> [Records from a data source]:
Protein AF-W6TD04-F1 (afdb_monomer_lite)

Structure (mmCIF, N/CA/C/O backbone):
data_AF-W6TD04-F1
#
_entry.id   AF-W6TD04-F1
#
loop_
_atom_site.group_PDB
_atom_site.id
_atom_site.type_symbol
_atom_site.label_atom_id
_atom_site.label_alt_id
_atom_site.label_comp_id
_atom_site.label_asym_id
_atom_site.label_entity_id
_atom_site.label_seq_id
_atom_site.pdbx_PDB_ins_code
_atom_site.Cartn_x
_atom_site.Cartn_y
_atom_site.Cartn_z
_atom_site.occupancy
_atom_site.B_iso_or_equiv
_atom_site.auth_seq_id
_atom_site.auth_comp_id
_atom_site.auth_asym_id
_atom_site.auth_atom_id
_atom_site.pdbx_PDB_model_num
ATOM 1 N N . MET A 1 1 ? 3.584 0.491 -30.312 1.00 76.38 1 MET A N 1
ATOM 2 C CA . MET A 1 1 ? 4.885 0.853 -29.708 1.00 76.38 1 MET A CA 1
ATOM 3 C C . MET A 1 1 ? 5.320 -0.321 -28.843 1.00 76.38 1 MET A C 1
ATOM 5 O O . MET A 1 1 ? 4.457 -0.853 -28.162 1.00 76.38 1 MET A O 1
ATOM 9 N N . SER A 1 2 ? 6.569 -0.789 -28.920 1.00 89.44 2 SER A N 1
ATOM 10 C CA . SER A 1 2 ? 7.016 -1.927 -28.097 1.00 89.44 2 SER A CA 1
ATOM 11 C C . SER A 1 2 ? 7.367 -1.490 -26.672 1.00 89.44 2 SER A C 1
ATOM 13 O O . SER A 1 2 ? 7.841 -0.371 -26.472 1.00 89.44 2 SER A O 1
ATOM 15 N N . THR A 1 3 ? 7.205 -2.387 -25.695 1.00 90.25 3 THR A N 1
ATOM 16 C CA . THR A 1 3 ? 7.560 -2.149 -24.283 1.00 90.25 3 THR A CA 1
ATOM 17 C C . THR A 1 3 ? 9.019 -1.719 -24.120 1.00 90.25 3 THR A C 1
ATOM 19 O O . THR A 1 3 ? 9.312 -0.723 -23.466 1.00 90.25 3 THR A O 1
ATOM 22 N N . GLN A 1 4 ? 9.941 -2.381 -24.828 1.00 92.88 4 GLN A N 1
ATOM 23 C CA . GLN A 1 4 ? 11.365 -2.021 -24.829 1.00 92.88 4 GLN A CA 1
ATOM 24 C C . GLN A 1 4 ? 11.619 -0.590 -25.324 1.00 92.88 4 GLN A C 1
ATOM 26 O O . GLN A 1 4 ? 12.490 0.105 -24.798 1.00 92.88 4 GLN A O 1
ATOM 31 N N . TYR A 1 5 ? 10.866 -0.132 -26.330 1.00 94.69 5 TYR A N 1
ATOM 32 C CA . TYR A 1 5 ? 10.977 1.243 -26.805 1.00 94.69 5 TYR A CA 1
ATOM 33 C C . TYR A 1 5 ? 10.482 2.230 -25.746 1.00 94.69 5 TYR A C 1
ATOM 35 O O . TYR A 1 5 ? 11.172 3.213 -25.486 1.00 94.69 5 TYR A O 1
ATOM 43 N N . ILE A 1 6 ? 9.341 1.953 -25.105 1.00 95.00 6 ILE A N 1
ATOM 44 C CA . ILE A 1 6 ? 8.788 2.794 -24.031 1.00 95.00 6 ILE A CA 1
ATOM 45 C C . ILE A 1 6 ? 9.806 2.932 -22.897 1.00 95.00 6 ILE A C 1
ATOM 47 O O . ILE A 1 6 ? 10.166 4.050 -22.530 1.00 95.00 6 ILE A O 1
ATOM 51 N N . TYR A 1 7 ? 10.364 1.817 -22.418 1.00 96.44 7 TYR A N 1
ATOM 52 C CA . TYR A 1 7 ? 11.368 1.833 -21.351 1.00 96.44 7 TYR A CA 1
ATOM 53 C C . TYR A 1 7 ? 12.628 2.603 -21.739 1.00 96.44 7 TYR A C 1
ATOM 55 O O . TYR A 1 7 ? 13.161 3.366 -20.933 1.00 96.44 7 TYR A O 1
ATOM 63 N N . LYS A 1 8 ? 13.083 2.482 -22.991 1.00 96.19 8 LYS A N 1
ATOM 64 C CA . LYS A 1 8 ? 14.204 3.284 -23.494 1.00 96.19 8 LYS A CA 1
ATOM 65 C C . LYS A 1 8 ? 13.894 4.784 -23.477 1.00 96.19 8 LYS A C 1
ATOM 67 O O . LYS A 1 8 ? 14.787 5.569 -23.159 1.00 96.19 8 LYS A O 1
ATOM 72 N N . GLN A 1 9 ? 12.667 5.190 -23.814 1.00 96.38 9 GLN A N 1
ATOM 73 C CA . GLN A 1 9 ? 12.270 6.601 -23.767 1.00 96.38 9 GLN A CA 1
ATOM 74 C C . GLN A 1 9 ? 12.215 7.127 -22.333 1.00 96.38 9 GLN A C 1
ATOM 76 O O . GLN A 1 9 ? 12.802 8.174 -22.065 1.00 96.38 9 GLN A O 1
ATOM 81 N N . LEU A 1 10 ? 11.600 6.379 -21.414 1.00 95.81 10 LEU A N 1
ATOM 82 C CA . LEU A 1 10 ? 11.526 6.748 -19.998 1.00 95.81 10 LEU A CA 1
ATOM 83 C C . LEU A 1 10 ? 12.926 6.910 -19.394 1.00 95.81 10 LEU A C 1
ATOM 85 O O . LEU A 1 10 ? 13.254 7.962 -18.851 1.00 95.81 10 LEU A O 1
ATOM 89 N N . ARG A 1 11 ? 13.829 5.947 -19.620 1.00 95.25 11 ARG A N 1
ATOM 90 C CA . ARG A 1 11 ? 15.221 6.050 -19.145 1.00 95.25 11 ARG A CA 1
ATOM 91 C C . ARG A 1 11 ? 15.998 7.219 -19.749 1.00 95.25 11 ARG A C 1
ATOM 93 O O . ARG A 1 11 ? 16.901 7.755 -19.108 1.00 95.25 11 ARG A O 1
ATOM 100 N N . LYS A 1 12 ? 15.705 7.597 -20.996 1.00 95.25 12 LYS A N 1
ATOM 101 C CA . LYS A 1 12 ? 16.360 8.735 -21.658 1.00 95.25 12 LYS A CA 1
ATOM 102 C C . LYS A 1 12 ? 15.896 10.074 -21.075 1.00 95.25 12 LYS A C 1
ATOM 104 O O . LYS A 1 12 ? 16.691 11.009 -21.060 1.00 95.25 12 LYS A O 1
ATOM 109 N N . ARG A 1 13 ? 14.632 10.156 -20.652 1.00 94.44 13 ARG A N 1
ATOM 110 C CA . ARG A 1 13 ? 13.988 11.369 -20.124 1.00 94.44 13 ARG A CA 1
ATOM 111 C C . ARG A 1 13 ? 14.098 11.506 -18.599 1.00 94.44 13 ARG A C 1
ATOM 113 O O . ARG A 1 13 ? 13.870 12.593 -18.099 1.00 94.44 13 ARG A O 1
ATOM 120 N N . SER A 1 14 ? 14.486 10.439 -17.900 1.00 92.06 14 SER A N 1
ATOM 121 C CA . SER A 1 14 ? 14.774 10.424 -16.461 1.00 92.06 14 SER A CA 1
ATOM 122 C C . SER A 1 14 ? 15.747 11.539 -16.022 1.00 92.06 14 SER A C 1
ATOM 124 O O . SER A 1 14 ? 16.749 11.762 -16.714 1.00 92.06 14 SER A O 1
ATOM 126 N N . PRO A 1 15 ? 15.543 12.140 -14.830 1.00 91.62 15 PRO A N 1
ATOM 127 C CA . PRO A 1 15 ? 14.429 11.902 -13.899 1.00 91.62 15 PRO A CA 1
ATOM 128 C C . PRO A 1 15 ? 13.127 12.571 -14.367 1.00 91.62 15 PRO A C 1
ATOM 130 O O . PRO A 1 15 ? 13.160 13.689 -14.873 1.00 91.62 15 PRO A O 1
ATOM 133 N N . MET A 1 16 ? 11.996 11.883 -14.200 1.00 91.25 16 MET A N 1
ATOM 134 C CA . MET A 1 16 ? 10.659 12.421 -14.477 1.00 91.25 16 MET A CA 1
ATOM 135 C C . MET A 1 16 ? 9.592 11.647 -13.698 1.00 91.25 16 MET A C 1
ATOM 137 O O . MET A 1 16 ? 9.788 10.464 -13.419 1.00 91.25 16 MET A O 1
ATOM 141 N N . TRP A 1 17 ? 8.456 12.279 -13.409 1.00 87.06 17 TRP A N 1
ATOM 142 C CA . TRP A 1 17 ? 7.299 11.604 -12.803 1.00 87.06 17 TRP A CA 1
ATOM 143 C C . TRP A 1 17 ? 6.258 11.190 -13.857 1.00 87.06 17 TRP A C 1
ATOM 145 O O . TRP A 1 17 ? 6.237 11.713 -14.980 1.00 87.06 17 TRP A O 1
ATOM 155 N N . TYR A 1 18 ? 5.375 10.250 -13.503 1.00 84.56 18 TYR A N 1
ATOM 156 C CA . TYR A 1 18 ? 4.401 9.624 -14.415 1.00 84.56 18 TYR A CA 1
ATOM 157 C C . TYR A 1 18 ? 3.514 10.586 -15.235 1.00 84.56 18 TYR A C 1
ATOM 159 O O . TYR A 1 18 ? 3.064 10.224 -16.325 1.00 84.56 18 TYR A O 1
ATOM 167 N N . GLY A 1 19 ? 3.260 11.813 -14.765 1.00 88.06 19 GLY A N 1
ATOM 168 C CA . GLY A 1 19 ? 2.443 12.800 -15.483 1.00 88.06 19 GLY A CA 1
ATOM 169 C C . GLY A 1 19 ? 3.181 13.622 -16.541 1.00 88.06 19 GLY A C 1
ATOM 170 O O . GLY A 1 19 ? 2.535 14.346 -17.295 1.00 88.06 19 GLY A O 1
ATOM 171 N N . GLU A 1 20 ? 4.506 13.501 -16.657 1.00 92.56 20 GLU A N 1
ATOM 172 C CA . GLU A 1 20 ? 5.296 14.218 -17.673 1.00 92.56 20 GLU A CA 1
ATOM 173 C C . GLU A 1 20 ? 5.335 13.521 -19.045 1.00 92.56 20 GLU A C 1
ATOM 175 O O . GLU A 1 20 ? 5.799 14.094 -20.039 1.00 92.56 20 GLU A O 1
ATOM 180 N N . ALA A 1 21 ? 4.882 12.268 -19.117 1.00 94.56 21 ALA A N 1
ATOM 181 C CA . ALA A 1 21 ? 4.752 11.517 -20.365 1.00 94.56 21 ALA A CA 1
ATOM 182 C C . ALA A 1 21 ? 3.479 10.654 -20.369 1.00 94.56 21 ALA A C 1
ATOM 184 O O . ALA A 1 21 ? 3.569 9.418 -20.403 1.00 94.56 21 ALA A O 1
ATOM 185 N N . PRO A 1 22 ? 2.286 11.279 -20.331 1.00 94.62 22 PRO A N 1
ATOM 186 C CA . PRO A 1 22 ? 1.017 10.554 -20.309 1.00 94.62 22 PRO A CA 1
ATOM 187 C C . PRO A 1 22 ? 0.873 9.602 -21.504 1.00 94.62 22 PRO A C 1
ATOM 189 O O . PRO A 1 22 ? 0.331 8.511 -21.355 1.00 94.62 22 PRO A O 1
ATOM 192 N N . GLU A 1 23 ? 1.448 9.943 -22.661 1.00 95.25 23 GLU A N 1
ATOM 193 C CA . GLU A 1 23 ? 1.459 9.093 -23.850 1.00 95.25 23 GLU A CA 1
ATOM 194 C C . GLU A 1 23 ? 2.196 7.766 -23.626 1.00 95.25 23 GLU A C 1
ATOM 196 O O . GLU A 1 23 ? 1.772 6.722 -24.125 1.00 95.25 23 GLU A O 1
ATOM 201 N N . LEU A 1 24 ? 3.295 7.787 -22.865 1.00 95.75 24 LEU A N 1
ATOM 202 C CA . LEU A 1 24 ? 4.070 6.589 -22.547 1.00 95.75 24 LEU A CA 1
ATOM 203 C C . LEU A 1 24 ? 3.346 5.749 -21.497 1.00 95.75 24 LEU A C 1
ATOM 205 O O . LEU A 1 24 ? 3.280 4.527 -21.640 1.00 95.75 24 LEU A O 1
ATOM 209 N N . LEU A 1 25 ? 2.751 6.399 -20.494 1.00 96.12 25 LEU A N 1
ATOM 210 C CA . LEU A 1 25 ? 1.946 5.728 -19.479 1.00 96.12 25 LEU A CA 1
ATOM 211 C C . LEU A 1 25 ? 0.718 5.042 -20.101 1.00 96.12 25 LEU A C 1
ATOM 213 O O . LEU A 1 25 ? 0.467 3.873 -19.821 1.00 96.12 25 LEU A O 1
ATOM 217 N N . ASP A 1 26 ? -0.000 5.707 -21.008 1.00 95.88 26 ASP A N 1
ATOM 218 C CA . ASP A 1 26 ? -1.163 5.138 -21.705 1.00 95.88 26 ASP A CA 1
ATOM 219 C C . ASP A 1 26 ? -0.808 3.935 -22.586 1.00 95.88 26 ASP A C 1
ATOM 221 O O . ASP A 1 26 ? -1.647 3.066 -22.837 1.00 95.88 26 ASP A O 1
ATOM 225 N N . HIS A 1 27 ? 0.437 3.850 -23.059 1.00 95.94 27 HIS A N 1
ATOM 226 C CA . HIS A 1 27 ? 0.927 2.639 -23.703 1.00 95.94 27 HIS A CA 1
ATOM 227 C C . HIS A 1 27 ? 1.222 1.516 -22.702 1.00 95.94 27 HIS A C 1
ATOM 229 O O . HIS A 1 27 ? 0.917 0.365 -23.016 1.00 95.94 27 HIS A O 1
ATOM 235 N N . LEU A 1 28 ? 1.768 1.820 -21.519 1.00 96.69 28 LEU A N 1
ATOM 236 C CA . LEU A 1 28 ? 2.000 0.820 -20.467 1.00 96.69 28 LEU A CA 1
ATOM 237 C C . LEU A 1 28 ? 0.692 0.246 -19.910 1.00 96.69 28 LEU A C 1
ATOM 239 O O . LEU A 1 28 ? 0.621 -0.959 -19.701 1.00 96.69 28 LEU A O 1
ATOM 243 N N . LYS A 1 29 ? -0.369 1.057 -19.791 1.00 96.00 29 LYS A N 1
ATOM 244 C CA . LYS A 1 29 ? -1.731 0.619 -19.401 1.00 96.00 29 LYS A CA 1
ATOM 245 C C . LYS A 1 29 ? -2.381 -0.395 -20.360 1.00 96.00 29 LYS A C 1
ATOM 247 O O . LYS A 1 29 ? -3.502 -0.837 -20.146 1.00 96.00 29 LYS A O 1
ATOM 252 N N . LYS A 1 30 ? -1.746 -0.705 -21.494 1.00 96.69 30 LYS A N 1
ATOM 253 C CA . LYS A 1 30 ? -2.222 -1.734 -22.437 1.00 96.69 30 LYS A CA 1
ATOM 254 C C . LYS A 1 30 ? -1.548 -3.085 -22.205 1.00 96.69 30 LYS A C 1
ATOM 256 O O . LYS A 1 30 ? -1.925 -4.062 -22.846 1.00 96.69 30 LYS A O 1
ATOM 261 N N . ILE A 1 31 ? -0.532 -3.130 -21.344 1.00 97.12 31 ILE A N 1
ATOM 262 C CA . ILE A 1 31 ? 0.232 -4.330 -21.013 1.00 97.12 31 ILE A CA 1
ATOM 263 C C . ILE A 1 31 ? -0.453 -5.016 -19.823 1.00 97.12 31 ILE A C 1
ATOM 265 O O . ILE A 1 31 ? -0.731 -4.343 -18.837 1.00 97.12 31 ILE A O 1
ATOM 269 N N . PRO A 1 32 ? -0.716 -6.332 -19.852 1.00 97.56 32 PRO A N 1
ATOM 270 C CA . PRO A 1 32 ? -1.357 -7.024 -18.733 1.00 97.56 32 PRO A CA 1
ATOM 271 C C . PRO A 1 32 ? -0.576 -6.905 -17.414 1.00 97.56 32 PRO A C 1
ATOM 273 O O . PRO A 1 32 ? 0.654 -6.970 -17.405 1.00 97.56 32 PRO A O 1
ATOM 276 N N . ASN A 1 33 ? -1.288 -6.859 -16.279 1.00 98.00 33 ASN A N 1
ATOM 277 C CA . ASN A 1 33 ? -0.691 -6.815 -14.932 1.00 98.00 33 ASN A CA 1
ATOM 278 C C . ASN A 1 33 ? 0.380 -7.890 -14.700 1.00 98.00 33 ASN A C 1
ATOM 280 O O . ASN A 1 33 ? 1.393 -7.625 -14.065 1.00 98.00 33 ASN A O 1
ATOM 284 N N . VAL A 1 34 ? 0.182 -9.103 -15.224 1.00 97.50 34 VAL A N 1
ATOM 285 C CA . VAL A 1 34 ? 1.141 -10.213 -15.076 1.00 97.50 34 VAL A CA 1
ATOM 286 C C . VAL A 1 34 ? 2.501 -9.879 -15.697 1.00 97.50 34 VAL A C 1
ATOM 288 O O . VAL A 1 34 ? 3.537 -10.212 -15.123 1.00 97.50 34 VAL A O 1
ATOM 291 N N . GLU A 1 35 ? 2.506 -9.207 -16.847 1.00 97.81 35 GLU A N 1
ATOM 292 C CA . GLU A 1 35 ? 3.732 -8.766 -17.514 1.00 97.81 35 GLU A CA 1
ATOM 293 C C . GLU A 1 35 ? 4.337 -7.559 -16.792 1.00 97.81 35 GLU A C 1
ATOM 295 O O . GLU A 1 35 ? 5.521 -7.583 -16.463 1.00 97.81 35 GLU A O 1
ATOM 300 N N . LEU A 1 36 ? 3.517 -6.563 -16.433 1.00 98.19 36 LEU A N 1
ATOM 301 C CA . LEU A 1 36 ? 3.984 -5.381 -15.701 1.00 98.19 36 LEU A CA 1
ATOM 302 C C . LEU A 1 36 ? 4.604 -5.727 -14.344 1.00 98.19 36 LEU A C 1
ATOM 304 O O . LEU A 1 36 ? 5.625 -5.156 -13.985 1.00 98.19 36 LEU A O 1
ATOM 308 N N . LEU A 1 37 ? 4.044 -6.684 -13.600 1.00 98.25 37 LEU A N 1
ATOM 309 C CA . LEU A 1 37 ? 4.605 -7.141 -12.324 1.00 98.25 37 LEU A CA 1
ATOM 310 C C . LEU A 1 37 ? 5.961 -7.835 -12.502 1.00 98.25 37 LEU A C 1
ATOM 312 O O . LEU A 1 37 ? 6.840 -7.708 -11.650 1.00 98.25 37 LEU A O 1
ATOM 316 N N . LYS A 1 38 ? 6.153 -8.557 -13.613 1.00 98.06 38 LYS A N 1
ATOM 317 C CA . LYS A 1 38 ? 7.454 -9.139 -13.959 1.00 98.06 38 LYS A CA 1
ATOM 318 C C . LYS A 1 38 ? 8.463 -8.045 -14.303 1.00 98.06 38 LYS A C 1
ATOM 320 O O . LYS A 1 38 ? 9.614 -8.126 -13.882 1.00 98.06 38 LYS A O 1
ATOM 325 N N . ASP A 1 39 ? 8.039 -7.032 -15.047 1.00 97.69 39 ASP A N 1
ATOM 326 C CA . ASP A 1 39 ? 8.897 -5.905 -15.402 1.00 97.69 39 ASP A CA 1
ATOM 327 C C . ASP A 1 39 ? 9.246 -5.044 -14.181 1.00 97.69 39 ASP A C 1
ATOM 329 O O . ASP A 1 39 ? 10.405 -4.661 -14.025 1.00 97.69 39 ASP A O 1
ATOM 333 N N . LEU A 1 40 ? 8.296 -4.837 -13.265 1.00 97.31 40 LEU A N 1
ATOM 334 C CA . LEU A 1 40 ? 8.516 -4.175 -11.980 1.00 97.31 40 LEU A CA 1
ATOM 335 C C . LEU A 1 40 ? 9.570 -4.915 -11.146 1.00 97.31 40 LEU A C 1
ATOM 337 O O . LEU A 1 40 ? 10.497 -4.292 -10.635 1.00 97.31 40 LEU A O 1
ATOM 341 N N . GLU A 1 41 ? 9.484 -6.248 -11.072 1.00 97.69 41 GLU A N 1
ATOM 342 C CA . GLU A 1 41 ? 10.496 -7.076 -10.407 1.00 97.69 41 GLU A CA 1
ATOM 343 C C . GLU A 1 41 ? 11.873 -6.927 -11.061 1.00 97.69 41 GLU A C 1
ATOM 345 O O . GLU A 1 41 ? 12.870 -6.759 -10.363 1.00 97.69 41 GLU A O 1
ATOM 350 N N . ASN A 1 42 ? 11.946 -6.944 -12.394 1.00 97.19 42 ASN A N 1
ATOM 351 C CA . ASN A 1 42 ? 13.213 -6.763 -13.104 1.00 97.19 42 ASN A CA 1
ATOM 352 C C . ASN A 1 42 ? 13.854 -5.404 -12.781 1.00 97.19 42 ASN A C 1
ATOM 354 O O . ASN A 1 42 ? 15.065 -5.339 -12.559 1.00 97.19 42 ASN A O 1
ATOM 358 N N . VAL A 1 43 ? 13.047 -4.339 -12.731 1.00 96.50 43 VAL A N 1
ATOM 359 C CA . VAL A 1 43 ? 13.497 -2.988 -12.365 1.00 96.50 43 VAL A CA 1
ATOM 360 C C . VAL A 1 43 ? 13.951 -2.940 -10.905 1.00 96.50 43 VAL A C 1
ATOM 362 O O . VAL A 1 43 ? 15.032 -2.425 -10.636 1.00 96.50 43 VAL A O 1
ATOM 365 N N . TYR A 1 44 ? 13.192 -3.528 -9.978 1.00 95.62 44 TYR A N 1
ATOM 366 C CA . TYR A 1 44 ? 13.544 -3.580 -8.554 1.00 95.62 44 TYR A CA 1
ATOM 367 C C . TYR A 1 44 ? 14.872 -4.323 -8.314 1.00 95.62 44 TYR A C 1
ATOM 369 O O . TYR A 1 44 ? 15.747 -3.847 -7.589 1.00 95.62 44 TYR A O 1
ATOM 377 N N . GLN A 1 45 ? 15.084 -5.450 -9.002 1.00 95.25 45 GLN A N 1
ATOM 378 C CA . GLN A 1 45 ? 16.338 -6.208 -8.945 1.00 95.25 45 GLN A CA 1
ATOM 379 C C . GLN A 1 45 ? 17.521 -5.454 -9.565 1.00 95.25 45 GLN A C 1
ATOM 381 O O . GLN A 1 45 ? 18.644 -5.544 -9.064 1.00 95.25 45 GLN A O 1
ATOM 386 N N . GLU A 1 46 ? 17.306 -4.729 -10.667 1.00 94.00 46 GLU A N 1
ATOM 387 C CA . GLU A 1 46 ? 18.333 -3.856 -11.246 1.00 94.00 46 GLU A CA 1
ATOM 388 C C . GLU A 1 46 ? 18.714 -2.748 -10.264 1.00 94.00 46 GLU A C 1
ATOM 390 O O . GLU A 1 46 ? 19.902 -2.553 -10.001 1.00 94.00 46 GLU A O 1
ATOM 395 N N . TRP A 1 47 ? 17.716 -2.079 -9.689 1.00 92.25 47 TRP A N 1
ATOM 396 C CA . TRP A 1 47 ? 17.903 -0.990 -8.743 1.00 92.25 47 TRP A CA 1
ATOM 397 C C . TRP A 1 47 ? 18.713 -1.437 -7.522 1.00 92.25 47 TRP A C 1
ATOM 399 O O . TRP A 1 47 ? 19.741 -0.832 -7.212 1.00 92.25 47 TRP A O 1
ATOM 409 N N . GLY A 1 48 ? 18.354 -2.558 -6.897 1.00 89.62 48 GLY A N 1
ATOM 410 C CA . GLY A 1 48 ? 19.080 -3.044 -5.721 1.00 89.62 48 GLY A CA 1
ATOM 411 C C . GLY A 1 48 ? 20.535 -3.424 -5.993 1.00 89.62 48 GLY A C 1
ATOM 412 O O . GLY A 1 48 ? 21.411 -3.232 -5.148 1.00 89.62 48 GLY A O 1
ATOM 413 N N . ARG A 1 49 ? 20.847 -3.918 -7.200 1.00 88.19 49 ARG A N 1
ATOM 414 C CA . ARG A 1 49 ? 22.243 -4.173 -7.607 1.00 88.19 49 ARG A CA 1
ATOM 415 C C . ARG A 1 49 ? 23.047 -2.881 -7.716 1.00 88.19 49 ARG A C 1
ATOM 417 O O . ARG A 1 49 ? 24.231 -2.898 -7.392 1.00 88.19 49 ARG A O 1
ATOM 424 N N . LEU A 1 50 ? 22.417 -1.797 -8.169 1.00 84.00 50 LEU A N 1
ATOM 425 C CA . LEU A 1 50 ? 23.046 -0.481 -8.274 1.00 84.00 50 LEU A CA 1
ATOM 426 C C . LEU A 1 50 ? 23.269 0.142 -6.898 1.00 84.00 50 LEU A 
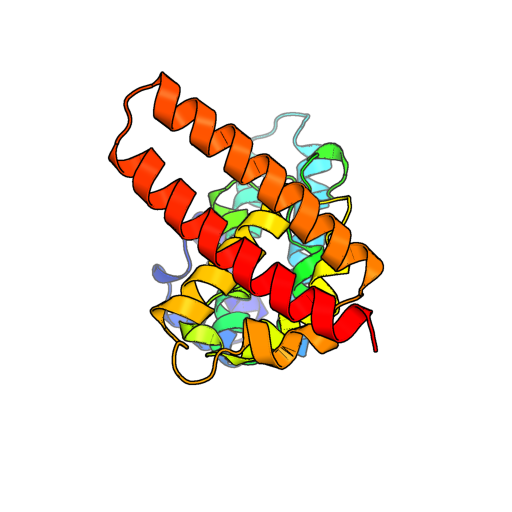C 1
ATOM 428 O O . LEU A 1 50 ? 24.343 0.676 -6.653 1.00 84.00 50 LEU A O 1
ATOM 432 N N . GLN A 1 51 ? 22.313 0.015 -5.976 1.00 72.25 51 GLN A N 1
ATOM 433 C CA . GLN A 1 51 ? 22.454 0.567 -4.625 1.00 72.25 51 GLN A CA 1
ATOM 434 C C . GLN A 1 51 ? 23.549 -0.114 -3.801 1.00 72.25 51 GLN A C 1
ATOM 436 O O . GLN A 1 51 ? 24.319 0.565 -3.126 1.00 72.25 51 GLN A O 1
ATOM 441 N N . LYS A 1 52 ? 23.737 -1.431 -3.943 1.00 61.41 52 LYS A N 1
ATOM 442 C CA . LYS A 1 52 ? 24.892 -2.126 -3.338 1.00 61.41 52 LYS A CA 1
ATOM 443 C C . LYS A 1 52 ? 26.247 -1.606 -3.838 1.00 61.41 52 LYS A C 1
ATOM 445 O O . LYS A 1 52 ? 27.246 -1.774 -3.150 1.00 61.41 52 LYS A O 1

> [Brief]: Output the lines above exactly, but only those between the line holding "ATOM 31 N N" and the line holding "ATOM 52 C CA", inclusive.

> [Task solution]:
ATOM 31 N N . TYR A 1 5 ? 10.866 -0.132 -26.330 1.00 94.69 5 TYR A N 1
ATOM 32 C CA . TYR A 1 5 ? 10.977 1.243 -26.805 1.00 94.69 5 TYR A CA 1
ATOM 33 C C . TYR A 1 5 ? 10.482 2.230 -25.746 1.00 94.69 5 TYR A C 1
ATOM 35 O O . TYR A 1 5 ? 11.172 3.213 -25.486 1.00 94.69 5 TYR A O 1
ATOM 43 N N . ILE A 1 6 ? 9.341 1.953 -25.105 1.00 95.00 6 ILE A N 1
ATOM 44 C CA . ILE A 1 6 ? 8.788 2.794 -24.031 1.00 95.00 6 ILE A CA 1
ATOM 45 C C . ILE A 1 6 ? 9.806 2.932 -22.897 1.00 95.00 6 ILE A C 1
ATOM 47 O O . ILE A 1 6 ? 10.166 4.050 -22.530 1.00 95.00 6 ILE A O 1
ATOM 51 N N . TYR A 1 7 ? 10.364 1.817 -22.418 1.00 96.44 7 TYR A N 1
ATOM 52 C CA . TYR A 1 7 ? 11.368 1.833 -21.351 1.00 96.44 7 TYR A CA 1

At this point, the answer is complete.